# [SOLVED] Hotmail



## Solidify (May 12, 2011)

I have a hotmail account (email) linked to my iphone. When I check my emails throughout the day on my phone, it works well. But then, when I get home and go on the computer, I need to go through a bunch of emails that I already seen but are still marked as unread since I only viewed them on my iphone and not on my computer. 

Is there a workaround for this?


----------



## Masterchiefxx17 (Feb 27, 2010)

*Re: Hotmail*

Within the App see if there is an option for:

Delete from Server when Read.


----------



## Solidify (May 12, 2011)

*Re: Hotmail*

It only allows me to "delete from server when removed from inbox". I'm guessing that will delete it from my computer hotmail when I delete the email on my phone, but I just want it so that it marks as unread on the PC when I read it on my phone.


----------



## Masterchiefxx17 (Feb 27, 2010)

*Re: Hotmail*

That you can't do.

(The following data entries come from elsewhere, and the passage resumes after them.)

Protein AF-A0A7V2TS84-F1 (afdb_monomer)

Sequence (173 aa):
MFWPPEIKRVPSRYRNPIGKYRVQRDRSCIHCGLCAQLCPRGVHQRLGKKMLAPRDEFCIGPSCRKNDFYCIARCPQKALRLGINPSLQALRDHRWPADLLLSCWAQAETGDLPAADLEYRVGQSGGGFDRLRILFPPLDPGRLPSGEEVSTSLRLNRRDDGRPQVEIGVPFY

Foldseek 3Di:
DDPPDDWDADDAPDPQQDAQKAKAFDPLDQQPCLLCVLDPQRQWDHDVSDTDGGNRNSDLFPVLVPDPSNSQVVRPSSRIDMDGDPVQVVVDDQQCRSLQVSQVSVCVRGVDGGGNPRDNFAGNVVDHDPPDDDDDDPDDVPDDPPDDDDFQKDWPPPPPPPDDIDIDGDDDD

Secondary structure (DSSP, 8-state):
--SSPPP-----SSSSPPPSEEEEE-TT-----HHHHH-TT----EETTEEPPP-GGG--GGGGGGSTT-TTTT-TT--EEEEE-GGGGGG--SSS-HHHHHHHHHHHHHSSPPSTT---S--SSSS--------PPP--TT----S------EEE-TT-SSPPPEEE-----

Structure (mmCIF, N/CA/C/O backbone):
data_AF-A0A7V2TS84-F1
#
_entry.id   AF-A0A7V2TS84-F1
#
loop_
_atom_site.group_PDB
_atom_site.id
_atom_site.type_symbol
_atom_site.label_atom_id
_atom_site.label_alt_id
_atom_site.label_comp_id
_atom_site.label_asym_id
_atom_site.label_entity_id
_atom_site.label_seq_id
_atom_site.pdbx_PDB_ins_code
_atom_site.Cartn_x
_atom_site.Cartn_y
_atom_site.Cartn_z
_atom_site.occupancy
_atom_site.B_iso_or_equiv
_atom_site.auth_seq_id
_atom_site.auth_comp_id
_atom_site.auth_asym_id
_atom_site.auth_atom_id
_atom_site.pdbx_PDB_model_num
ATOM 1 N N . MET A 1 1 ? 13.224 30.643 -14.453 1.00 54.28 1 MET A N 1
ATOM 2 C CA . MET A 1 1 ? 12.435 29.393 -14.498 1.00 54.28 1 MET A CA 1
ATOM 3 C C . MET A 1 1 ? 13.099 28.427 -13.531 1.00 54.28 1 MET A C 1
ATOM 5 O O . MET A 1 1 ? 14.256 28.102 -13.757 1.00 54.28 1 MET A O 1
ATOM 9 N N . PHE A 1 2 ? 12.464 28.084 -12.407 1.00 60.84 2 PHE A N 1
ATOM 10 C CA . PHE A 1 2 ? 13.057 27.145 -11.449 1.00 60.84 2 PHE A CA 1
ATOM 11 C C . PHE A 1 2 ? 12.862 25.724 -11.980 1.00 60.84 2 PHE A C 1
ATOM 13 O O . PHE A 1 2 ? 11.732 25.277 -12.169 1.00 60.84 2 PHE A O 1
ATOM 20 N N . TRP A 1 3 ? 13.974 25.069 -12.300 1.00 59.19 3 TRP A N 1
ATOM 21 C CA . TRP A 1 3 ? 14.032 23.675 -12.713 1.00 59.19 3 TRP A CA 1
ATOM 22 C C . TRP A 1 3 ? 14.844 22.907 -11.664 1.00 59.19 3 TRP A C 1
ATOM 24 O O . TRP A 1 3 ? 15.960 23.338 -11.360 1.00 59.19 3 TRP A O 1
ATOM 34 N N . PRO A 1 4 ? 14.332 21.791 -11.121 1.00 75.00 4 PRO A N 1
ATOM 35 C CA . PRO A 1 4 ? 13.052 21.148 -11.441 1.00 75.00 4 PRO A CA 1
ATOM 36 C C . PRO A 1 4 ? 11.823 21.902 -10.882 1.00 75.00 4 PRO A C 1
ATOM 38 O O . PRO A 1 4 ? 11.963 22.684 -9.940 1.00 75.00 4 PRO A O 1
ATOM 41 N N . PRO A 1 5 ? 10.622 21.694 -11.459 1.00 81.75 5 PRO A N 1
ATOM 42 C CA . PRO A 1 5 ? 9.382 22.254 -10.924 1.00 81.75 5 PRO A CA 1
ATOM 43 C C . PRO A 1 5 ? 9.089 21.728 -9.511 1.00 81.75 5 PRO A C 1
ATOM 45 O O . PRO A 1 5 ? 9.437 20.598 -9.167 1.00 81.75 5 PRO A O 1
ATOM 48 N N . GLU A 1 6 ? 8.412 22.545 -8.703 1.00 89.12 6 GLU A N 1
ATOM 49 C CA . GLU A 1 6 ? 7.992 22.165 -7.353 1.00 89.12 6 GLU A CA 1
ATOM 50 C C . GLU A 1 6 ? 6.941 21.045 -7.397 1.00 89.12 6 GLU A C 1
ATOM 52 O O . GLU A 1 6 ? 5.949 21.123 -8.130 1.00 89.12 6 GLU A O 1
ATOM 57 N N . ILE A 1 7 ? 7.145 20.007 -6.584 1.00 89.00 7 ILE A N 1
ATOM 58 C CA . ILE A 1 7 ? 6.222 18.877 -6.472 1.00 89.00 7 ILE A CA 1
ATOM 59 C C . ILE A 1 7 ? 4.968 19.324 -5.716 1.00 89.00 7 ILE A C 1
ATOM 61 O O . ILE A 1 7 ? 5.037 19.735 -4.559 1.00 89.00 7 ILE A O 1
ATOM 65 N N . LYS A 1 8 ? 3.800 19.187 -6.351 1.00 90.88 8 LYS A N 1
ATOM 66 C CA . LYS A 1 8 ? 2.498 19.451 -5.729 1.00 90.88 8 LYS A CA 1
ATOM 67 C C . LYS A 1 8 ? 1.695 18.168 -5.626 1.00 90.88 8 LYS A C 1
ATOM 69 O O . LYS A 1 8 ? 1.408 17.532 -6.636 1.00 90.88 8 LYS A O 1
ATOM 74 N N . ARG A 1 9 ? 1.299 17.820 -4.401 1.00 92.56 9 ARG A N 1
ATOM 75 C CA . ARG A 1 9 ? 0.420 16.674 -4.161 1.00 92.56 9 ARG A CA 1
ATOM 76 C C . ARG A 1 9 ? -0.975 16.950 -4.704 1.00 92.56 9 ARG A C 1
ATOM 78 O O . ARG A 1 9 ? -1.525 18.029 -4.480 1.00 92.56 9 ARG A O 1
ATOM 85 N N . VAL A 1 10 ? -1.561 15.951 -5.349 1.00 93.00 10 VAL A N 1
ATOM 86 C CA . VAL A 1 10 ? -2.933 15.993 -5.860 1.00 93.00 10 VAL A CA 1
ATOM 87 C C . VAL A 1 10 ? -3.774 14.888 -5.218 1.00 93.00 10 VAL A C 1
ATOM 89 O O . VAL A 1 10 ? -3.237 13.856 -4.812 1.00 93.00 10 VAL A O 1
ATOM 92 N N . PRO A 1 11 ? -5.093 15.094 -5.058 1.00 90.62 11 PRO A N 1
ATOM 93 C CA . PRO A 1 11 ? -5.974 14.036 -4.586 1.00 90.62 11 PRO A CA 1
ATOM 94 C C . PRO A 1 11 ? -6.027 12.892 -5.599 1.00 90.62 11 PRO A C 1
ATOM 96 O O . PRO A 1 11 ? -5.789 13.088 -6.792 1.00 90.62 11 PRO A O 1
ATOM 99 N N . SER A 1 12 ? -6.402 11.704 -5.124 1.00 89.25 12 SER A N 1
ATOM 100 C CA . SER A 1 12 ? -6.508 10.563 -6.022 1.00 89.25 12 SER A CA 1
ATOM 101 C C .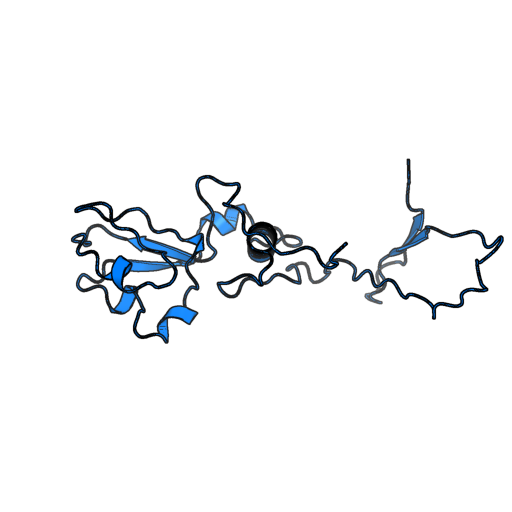 SER A 1 12 ? -7.584 10.765 -7.078 1.00 89.25 12 SER A C 1
ATOM 103 O O . SER A 1 12 ? -8.679 11.259 -6.797 1.00 89.25 12 SER A O 1
ATOM 105 N N . ARG A 1 13 ? -7.279 10.315 -8.299 1.00 87.81 13 ARG A N 1
ATOM 106 C CA . ARG A 1 13 ? -8.230 10.287 -9.417 1.00 87.81 13 ARG A CA 1
ATOM 107 C C . ARG A 1 13 ? -9.445 9.412 -9.106 1.00 87.81 13 ARG A C 1
ATOM 109 O O . ARG A 1 13 ? -10.537 9.659 -9.616 1.00 87.81 13 ARG A O 1
ATOM 116 N N . TYR A 1 14 ? -9.252 8.362 -8.312 1.00 88.44 14 TYR A N 1
ATOM 117 C CA . TYR A 1 14 ? -10.294 7.392 -8.015 1.00 88.44 14 TYR A CA 1
ATOM 118 C C . TYR A 1 14 ? -11.020 7.760 -6.730 1.00 88.44 14 TYR A C 1
ATOM 120 O O . TYR A 1 14 ? -10.406 8.009 -5.696 1.00 88.44 14 TYR A O 1
ATOM 128 N N . ARG A 1 15 ? -12.356 7.695 -6.769 1.00 88.38 15 ARG A N 1
ATOM 129 C CA . ARG A 1 15 ? -13.193 7.886 -5.576 1.00 88.38 15 ARG A CA 1
ATOM 130 C C . ARG A 1 15 ? -12.826 6.917 -4.447 1.00 88.38 15 ARG A C 1
ATOM 132 O O . ARG A 1 15 ? -12.879 7.299 -3.284 1.00 88.38 15 ARG A O 1
ATOM 139 N N . ASN A 1 16 ? -12.480 5.678 -4.804 1.00 89.44 16 ASN A N 1
ATOM 140 C CA . ASN A 1 16 ? -1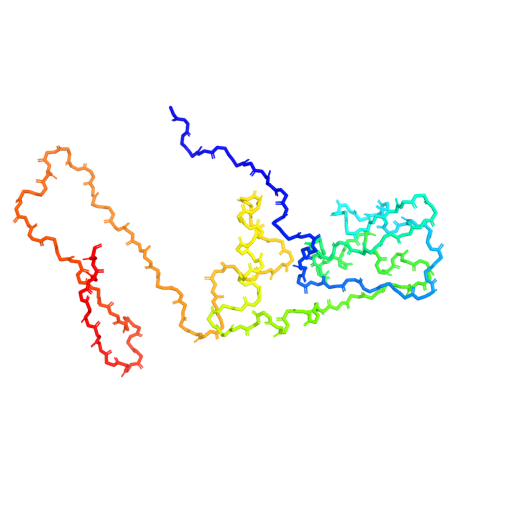2.066 4.628 -3.877 1.00 89.44 16 ASN A CA 1
ATOM 141 C C . ASN A 1 16 ? -10.672 4.123 -4.286 1.00 89.44 16 ASN A C 1
ATOM 143 O O . ASN A 1 16 ? -10.585 3.181 -5.079 1.00 89.44 16 ASN A O 1
ATOM 147 N N . PRO A 1 17 ? -9.591 4.759 -3.806 1.00 91.31 17 PRO A N 1
ATOM 148 C CA . PRO A 1 17 ? -8.235 4.320 -4.101 1.00 91.31 17 PRO A CA 1
ATOM 149 C C . PRO A 1 17 ? -7.982 2.907 -3.567 1.00 91.31 17 PRO A C 1
ATOM 151 O O . PRO A 1 17 ? -8.489 2.512 -2.516 1.00 91.31 17 PRO A O 1
ATOM 154 N N . ILE A 1 18 ? -7.197 2.129 -4.306 1.00 92.56 18 ILE A N 1
ATOM 155 C CA . ILE A 1 18 ? -6.909 0.734 -3.972 1.00 92.56 18 ILE A CA 1
ATOM 156 C C . ILE A 1 18 ? -5.542 0.678 -3.291 1.00 92.56 18 ILE A C 1
ATOM 158 O O . ILE A 1 18 ? -4.530 1.013 -3.895 1.00 92.56 18 ILE A O 1
ATOM 162 N N . GLY A 1 19 ? -5.496 0.232 -2.036 1.00 93.94 19 GLY A N 1
ATOM 163 C CA . GLY A 1 19 ? -4.239 -0.075 -1.351 1.00 93.94 19 GLY A CA 1
ATOM 164 C C . GLY A 1 19 ? -3.747 -1.495 -1.619 1.00 93.94 19 GLY A C 1
ATOM 165 O O . GLY A 1 19 ? -4.558 -2.395 -1.862 1.00 93.94 19 GLY A O 1
ATOM 166 N N . LYS A 1 20 ? -2.428 -1.716 -1.500 1.00 95.75 20 LYS A N 1
ATOM 167 C CA . LYS A 1 20 ? -1.813 -3.058 -1.565 1.00 95.75 20 LYS A CA 1
ATOM 168 C C . LYS A 1 20 ? -2.377 -3.982 -0.485 1.00 95.75 20 LYS A C 1
ATOM 170 O O . LYS A 1 20 ? -2.699 -5.148 -0.722 1.00 95.75 20 LYS A O 1
ATOM 175 N N . TYR A 1 21 ? -2.519 -3.431 0.714 1.00 97.31 21 TYR A N 1
ATOM 176 C CA . TYR A 1 21 ? -3.038 -4.127 1.877 1.00 97.31 21 TYR A CA 1
ATOM 177 C C . TYR A 1 21 ? -4.422 -3.612 2.234 1.00 97.31 21 TYR A C 1
ATOM 179 O O . TYR A 1 21 ? -4.697 -2.423 2.118 1.00 97.31 21 TYR A O 1
ATOM 187 N N . ARG A 1 22 ? -5.270 -4.518 2.712 1.00 96.31 22 ARG A N 1
ATOM 188 C CA . ARG A 1 22 ? -6.625 -4.227 3.164 1.00 96.31 22 ARG A CA 1
ATOM 189 C C . ARG A 1 22 ? -6.754 -4.503 4.650 1.00 96.31 22 ARG A C 1
ATOM 191 O O . ARG A 1 22 ? -6.419 -5.599 5.110 1.00 96.31 22 ARG A O 1
ATOM 198 N N . VAL A 1 23 ? -7.280 -3.531 5.391 1.00 97.06 23 VAL A N 1
ATOM 199 C CA . VAL A 1 23 ? -7.653 -3.719 6.792 1.00 97.06 23 VAL A CA 1
ATOM 200 C C . VAL A 1 23 ? -9.140 -4.036 6.864 1.00 97.06 23 VAL A C 1
ATOM 202 O O . VAL A 1 23 ? -9.999 -3.206 6.581 1.00 97.06 23 VAL A O 1
ATOM 205 N N . GLN A 1 24 ? -9.468 -5.256 7.269 1.00 96.75 24 GLN A N 1
ATOM 206 C CA . GLN A 1 24 ? -10.846 -5.676 7.480 1.00 96.75 24 GLN A CA 1
ATOM 207 C C . GLN A 1 24 ? -11.255 -5.404 8.923 1.00 96.75 24 GLN A C 1
ATOM 209 O O . GLN A 1 24 ? -10.542 -5.771 9.855 1.00 96.75 24 GLN A O 1
ATOM 214 N N . ARG A 1 25 ? -12.419 -4.777 9.095 1.00 96.88 25 ARG A N 1
ATOM 215 C CA . ARG A 1 25 ? -13.062 -4.576 10.393 1.00 96.88 25 ARG A CA 1
ATOM 216 C C . ARG A 1 25 ? -14.305 -5.446 10.470 1.00 96.88 25 ARG A C 1
ATOM 218 O O . ARG A 1 25 ? -15.192 -5.294 9.633 1.00 96.88 25 ARG A O 1
ATOM 225 N N . ASP A 1 26 ? -14.363 -6.334 11.452 1.00 96.38 26 ASP A N 1
ATOM 226 C CA . ASP A 1 26 ? -15.530 -7.189 11.660 1.00 96.38 26 ASP A CA 1
ATOM 227 C C . ASP A 1 26 ? -16.547 -6.592 12.650 1.00 96.38 26 ASP A C 1
ATOM 229 O O . ASP A 1 26 ? -16.400 -5.468 13.145 1.00 96.38 26 ASP A O 1
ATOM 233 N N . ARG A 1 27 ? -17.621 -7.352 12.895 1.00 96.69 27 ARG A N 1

You can only delete it from the server when you delete it from your iPhone inbox.


----------



## Solidify (May 12, 2011)

*Re: Hotmail*

Are you sure? , I wonder if activating that feature would also mark them as unread on my pc when i read them on my iphone. I'll test it out.

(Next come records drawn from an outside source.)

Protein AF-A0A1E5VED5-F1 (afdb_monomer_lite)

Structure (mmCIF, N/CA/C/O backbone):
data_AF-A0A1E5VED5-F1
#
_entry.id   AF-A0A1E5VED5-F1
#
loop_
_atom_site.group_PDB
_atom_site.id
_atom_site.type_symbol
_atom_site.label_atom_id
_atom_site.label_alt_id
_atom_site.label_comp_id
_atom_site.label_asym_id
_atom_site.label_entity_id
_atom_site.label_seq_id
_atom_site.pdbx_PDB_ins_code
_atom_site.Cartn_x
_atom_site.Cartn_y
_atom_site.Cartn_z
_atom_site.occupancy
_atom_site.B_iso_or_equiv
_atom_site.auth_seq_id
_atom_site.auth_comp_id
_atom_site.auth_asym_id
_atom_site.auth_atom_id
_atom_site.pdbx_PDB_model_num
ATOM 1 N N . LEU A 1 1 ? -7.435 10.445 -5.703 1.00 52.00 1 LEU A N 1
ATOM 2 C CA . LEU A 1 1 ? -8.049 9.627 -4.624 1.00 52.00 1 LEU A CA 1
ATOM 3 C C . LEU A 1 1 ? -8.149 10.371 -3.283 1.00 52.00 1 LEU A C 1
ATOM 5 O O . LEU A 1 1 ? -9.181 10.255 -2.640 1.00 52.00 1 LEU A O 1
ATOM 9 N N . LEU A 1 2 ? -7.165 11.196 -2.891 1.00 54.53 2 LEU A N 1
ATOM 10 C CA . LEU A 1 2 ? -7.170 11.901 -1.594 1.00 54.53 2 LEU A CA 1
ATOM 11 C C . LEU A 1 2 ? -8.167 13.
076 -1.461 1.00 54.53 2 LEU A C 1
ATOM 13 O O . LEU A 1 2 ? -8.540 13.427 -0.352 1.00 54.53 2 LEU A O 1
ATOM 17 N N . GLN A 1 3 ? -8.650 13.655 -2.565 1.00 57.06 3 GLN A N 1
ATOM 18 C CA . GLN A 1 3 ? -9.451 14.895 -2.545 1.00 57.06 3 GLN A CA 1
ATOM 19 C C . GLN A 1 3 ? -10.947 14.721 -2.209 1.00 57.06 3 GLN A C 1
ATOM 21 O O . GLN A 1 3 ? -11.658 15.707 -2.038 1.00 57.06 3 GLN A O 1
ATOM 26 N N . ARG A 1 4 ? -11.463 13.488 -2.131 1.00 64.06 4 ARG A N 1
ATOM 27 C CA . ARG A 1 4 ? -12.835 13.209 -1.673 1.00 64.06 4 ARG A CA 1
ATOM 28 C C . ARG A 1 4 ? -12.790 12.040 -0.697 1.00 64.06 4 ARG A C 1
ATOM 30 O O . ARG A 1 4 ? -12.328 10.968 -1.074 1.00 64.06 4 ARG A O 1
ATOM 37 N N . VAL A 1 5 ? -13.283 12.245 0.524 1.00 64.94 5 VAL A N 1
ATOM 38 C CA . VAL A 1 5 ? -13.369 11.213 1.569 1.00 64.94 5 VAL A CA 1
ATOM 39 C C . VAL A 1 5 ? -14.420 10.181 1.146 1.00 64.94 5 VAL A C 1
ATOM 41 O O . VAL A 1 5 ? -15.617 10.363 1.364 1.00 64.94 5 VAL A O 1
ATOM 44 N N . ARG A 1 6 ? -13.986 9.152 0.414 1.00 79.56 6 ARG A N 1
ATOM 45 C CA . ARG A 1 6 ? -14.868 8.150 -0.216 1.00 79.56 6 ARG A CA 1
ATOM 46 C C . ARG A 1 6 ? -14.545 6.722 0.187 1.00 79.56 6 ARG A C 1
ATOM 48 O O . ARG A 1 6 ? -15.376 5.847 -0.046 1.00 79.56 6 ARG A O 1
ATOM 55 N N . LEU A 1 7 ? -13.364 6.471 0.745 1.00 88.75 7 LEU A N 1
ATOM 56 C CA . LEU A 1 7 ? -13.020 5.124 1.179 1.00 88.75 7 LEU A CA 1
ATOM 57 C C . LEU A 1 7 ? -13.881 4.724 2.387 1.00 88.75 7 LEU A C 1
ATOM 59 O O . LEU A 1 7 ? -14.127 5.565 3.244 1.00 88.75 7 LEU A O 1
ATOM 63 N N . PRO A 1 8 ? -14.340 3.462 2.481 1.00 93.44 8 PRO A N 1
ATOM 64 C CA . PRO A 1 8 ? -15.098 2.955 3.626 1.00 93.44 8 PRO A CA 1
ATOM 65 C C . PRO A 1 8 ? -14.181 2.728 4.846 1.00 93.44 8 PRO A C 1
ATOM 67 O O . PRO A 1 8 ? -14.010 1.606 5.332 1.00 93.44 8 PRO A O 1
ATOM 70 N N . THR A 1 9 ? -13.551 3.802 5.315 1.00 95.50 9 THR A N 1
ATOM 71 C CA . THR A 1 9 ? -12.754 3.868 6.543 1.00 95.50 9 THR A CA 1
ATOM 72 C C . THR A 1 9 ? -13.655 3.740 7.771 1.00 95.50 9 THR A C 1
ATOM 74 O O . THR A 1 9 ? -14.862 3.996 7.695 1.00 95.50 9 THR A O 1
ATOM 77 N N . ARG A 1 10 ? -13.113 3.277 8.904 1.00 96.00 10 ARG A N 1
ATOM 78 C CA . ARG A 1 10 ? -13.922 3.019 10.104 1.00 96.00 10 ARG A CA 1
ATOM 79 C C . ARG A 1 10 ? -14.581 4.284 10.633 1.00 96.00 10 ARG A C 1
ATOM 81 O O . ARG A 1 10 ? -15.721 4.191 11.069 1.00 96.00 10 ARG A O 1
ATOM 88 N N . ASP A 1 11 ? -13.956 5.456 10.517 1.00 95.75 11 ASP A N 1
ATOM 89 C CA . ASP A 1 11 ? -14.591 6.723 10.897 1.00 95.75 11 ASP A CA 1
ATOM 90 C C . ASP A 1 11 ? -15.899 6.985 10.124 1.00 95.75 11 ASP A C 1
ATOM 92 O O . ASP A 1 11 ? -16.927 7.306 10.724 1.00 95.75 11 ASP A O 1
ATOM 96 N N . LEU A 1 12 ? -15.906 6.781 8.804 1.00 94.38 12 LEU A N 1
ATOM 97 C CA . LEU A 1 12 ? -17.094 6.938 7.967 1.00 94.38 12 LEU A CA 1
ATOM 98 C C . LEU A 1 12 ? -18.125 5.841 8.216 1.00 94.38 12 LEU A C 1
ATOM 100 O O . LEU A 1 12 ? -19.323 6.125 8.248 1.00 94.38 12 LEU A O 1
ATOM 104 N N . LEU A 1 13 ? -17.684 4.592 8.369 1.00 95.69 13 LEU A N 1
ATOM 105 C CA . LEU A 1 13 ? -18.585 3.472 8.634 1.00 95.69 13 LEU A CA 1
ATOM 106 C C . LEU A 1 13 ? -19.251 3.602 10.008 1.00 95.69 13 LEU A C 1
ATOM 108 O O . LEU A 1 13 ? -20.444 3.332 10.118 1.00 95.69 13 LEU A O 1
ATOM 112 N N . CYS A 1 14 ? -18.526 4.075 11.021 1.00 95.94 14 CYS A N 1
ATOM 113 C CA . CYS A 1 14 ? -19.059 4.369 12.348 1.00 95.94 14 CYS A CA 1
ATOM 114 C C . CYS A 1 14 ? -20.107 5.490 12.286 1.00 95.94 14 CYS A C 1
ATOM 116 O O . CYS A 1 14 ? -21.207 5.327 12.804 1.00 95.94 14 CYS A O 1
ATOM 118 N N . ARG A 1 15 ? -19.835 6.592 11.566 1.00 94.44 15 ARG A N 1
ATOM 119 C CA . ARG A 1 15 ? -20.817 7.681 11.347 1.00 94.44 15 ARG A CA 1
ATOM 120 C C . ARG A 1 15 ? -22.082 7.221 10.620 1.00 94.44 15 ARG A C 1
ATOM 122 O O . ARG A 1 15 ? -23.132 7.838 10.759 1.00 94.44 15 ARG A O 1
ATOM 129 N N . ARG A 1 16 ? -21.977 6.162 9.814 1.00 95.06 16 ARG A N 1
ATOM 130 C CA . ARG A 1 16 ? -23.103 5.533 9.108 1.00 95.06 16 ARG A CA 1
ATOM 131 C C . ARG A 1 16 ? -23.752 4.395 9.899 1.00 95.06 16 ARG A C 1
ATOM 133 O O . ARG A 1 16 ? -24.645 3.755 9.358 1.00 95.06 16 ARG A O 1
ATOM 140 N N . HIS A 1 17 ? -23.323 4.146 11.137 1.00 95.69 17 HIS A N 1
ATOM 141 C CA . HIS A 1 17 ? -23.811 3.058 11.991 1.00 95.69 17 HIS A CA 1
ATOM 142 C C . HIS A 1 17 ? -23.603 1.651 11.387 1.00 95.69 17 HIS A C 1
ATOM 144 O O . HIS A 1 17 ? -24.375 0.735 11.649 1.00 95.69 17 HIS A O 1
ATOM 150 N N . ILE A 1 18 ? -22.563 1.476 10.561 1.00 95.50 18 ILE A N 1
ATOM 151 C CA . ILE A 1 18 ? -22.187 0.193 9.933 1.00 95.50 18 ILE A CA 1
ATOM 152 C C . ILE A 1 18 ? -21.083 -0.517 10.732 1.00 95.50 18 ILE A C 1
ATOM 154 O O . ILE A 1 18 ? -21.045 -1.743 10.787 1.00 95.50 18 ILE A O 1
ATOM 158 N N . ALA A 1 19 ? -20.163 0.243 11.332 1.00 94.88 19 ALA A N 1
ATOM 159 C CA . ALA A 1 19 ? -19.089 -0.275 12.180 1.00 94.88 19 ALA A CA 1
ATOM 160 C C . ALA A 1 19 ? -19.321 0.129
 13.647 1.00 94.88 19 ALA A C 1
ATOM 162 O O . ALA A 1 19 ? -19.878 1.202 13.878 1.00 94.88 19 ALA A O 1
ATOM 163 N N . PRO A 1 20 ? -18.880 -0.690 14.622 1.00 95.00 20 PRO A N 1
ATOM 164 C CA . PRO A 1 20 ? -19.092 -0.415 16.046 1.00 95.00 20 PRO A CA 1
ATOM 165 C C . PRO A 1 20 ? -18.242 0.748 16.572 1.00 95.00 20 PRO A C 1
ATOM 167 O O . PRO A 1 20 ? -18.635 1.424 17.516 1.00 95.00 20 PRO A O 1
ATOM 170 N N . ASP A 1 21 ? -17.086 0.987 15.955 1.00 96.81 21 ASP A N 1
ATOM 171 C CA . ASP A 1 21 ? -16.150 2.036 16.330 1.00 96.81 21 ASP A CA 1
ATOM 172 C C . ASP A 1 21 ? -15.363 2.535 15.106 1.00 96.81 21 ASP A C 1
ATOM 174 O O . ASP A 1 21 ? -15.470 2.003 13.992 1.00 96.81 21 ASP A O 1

Edit: Nope, didnt work, you were right. Oh well!


----------



## Masterchiefxx17 (Feb 27, 2010)

*Re: Hotmail*

Microsoft doesn't always think of those features within the server. It would be much easier if you say used an email from your ISP.


----------



## Babbzzz (Jul 14, 2011)

*Re: Hotmail*

I always get disturbed by this as well. No solution sadly. Same problem with Gmail and my Android.


----------



## MartyF81 (Jan 23, 2013)

You need to connect to Hotmail via IMAP instead of POP protocol.


----------



## Solidify (May 12, 2011)

*Re: Hotmail*



MartyF81 said:


> You need to connect to Hotmail via IMAP instead of POP protocol.


And that would make it so that my emails are marked as read across everything?


----------



## MartyF81 (Jan 23, 2013)

*Re: Hotmail*



Solidify said:


> And that would make it so that my emails are marked as read across everything?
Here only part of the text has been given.